Autonomy As Integration: How Marriage Immigrants Leverage Role Complexity Advantage through Engaging in Civic and Ethnic Roles in Asian Democracies
Autonomy As Integration: How Marriage Immigrants Leverage Role Complexity Advantage through Engaging in Civic and Ethnic Roles in Asian Democracies
Tuesday, 8 July 2025: 15:15
Location: SJES001 (Faculty of Legal, Economic, and Social Sciences (JES))
Oral Presentation
Three decades after the onset of intra-Asia marriage immigration to Taiwan and South Korea, two emerging migrant-hosting societies with Confucian heritage, much research attention has been given to how the long-lasting sociocultural foundations produce and reproduce marriage immigrants’ status subordination within and beyond marital families. In reality, some marriage immigrants have engaged in and socialized into multiple civic and ethnic roles, participating in local civic communities and serving co-ethnics from home countries.

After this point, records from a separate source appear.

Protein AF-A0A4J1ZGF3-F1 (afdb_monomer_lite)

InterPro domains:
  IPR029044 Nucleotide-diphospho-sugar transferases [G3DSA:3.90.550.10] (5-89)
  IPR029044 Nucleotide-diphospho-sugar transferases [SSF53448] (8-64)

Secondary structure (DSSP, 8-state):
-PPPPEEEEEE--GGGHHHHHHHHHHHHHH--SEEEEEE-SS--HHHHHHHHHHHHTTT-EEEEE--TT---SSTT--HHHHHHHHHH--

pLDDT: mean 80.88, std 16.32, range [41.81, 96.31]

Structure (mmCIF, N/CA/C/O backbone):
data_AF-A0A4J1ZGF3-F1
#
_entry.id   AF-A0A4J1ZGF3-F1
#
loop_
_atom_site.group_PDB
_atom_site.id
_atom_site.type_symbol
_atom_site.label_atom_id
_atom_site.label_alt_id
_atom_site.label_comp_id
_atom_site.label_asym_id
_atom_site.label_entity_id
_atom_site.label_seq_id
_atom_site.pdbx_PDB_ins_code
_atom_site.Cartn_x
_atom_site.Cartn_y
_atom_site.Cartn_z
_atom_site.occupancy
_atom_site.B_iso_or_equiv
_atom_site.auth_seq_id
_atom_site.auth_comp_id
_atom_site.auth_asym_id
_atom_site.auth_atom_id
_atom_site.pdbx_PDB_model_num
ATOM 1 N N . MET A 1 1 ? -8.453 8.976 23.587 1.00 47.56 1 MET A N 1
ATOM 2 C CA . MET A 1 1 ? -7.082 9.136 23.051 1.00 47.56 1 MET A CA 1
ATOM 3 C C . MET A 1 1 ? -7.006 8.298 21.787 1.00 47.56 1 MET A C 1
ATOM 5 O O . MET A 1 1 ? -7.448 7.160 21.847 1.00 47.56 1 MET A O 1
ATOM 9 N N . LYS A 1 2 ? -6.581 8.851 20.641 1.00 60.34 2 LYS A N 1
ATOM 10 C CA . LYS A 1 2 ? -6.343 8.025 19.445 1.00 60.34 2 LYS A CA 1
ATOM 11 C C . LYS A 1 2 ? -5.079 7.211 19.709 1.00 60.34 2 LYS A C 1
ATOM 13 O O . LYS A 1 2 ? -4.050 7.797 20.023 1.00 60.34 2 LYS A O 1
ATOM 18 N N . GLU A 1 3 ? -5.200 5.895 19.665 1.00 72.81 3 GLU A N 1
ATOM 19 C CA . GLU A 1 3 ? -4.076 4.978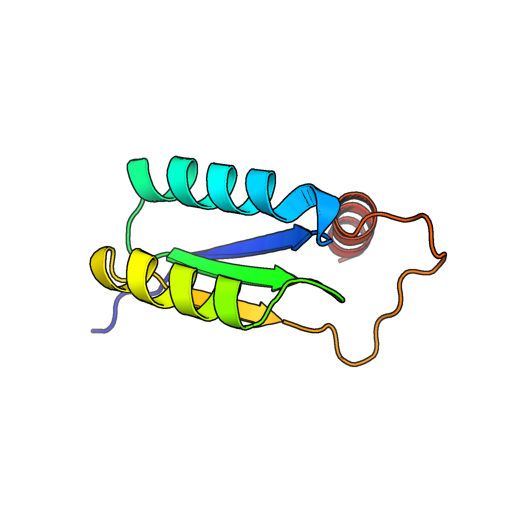 19.832 1.00 72.81 3 GLU A CA 1
ATOM 20 C C . GLU A 1 3 ? -3.119 5.141 18.643 1.00 72.81 3 GLU A C 1
ATOM 22 O O . GLU A 1 3 ? -3.559 5.194 17.491 1.00 72.81 3 GLU A O 1
ATOM 27 N N . GLU A 1 4 ? -1.824 5.293 18.912 1.00 85.12 4 GLU A N 1
ATOM 28 C CA . GLU A 1 4 ? -0.828 5.562 17.874 1.00 85.12 4 GLU A CA 1
ATOM 29 C C . GLU A 1 4 ? -0.639 4.320 16.988 1.00 85.12 4 GLU A C 1
ATOM 31 O O . GLU A 1 4 ? -0.426 3.212 17.485 1.00 85.12 4 GLU A O 1
ATOM 36 N N . LYS A 1 5 ? -0.775 4.489 15.665 1.00 89.19 5 LYS A N 1
ATOM 37 C CA . LYS A 1 5 ? -0.654 3.387 14.700 1.00 89.19 5 LYS A CA 1
ATOM 38 C C . LYS A 1 5 ? 0.808 3.019 14.485 1.00 89.19 5 LYS A C 1
ATOM 40 O O . LYS A 1 5 ? 1.640 3.894 14.248 1.00 89.19 5 LYS A O 1
ATOM 45 N N . LYS A 1 6 ? 1.119 1.720 14.457 1.00 92.06 6 LYS A N 1
ATOM 46 C CA . LYS A 1 6 ? 2.470 1.257 14.109 1.00 92.06 6 LYS A CA 1
ATOM 47 C C . LYS A 1 6 ? 2.689 1.392 12.602 1.00 92.06 6 LYS A C 1
ATOM 49 O O . LYS A 1 6 ? 1.974 0.774 11.812 1.00 92.06 6 LYS A O 1
ATOM 54 N N . ALA A 1 7 ? 3.686 2.184 12.217 1.00 91.19 7 ALA A N 1
ATOM 55 C CA . ALA A 1 7 ? 4.034 2.403 10.819 1.00 91.19 7 ALA A CA 1
ATOM 56 C C . ALA A 1 7 ? 4.847 1.228 10.250 1.00 91.19 7 ALA A C 1
ATOM 58 O O . ALA A 1 7 ? 5.844 0.815 10.842 1.00 91.19 7 ALA A O 1
ATOM 59 N N . ILE A 1 8 ? 4.434 0.721 9.088 1.00 91.25 8 ILE A N 1
ATOM 60 C CA . ILE A 1 8 ? 5.146 -0.278 8.286 1.00 91.25 8 ILE A CA 1
ATOM 61 C C . ILE A 1 8 ? 5.378 0.309 6.897 1.00 91.25 8 ILE A C 1
ATOM 63 O O . ILE A 1 8 ? 4.458 0.837 6.276 1.00 91.25 8 ILE A O 1
ATOM 67 N N . VAL A 1 9 ? 6.604 0.202 6.397 1.00 89.38 9 VAL A N 1
ATOM 68 C CA . VAL A 1 9 ? 6.996 0.725 5.088 1.00 89.38 9 VAL A CA 1
ATOM 69 C C . VAL A 1 9 ? 7.350 -0.438 4.171 1.00 89.38 9 VAL A C 1
ATOM 71 O O . VAL A 1 9 ? 8.139 -1.303 4.546 1.00 89.38 9 VAL A O 1
ATOM 74 N N . LEU A 1 10 ? 6.778 -0.447 2.970 1.00 88.75 10 LEU A N 1
ATOM 75 C CA . LEU A 1 10 ? 7.029 -1.428 1.920 1.00 88.75 10 LEU A CA 1
ATOM 76 C C . LEU A 1 10 ? 7.470 -0.707 0.646 1.00 88.75 10 LEU A C 1
ATOM 78 O O . LEU A 1 10 ? 7.020 0.401 0.363 1.00 88.75 10 LEU A O 1
ATOM 82 N N . GLY A 1 11 ? 8.333 -1.349 -0.133 1.00 86.12 11 GLY A N 1
ATOM 83 C CA . GLY A 1 11 ? 8.714 -0.894 -1.465 1.00 86.12 11 GLY A CA 1
ATOM 84 C C . GLY A 1 11 ? 8.465 -1.998 -2.474 1.00 86.12 11 GLY A C 1
ATOM 85 O O . GLY A 1 11 ? 8.976 -3.105 -2.295 1.00 86.12 11 GLY A O 1
ATOM 86 N N . ALA A 1 12 ? 7.673 -1.712 -3.502 1.00 85.00 12 ALA A N 1
ATOM 87 C CA . ALA A 1 12 ? 7.300 -2.697 -4.506 1.00 85.00 12 ALA A CA 1
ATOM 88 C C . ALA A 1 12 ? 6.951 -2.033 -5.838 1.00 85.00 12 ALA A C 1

Using long-term ethnography and life history interviews with Vietnamese marriage immigrants with multiple civic and ethnic roles in Taiwan and South Korea, this paper has three aims. First, I examine how marriage immigrants with limited social and cultural capital engage in multiple civic and ethnic roles. Second, I demonstrate the challenges these women face and their strategies, when transforming role strains or role conflict to role complexity advantage. Third, I show how role complexity advantage leads to various paths of autonomy for these women, bringing forth diverse consequences to marital family relations and individual subjectivity. This paper extends Rose Coser's (1991) theory of role-set complexity and women's autonomy. It examines the longitudinal making of immigrant women's civic roles in Asian democracies. It shows how immigrant women and host states’ policy trajectories co-create ethnic roles. The paper also discusses the implications for research on immigrant women's structural opportunities for empowerment and autonomy, which should be considered as important outcomes of long-term integration.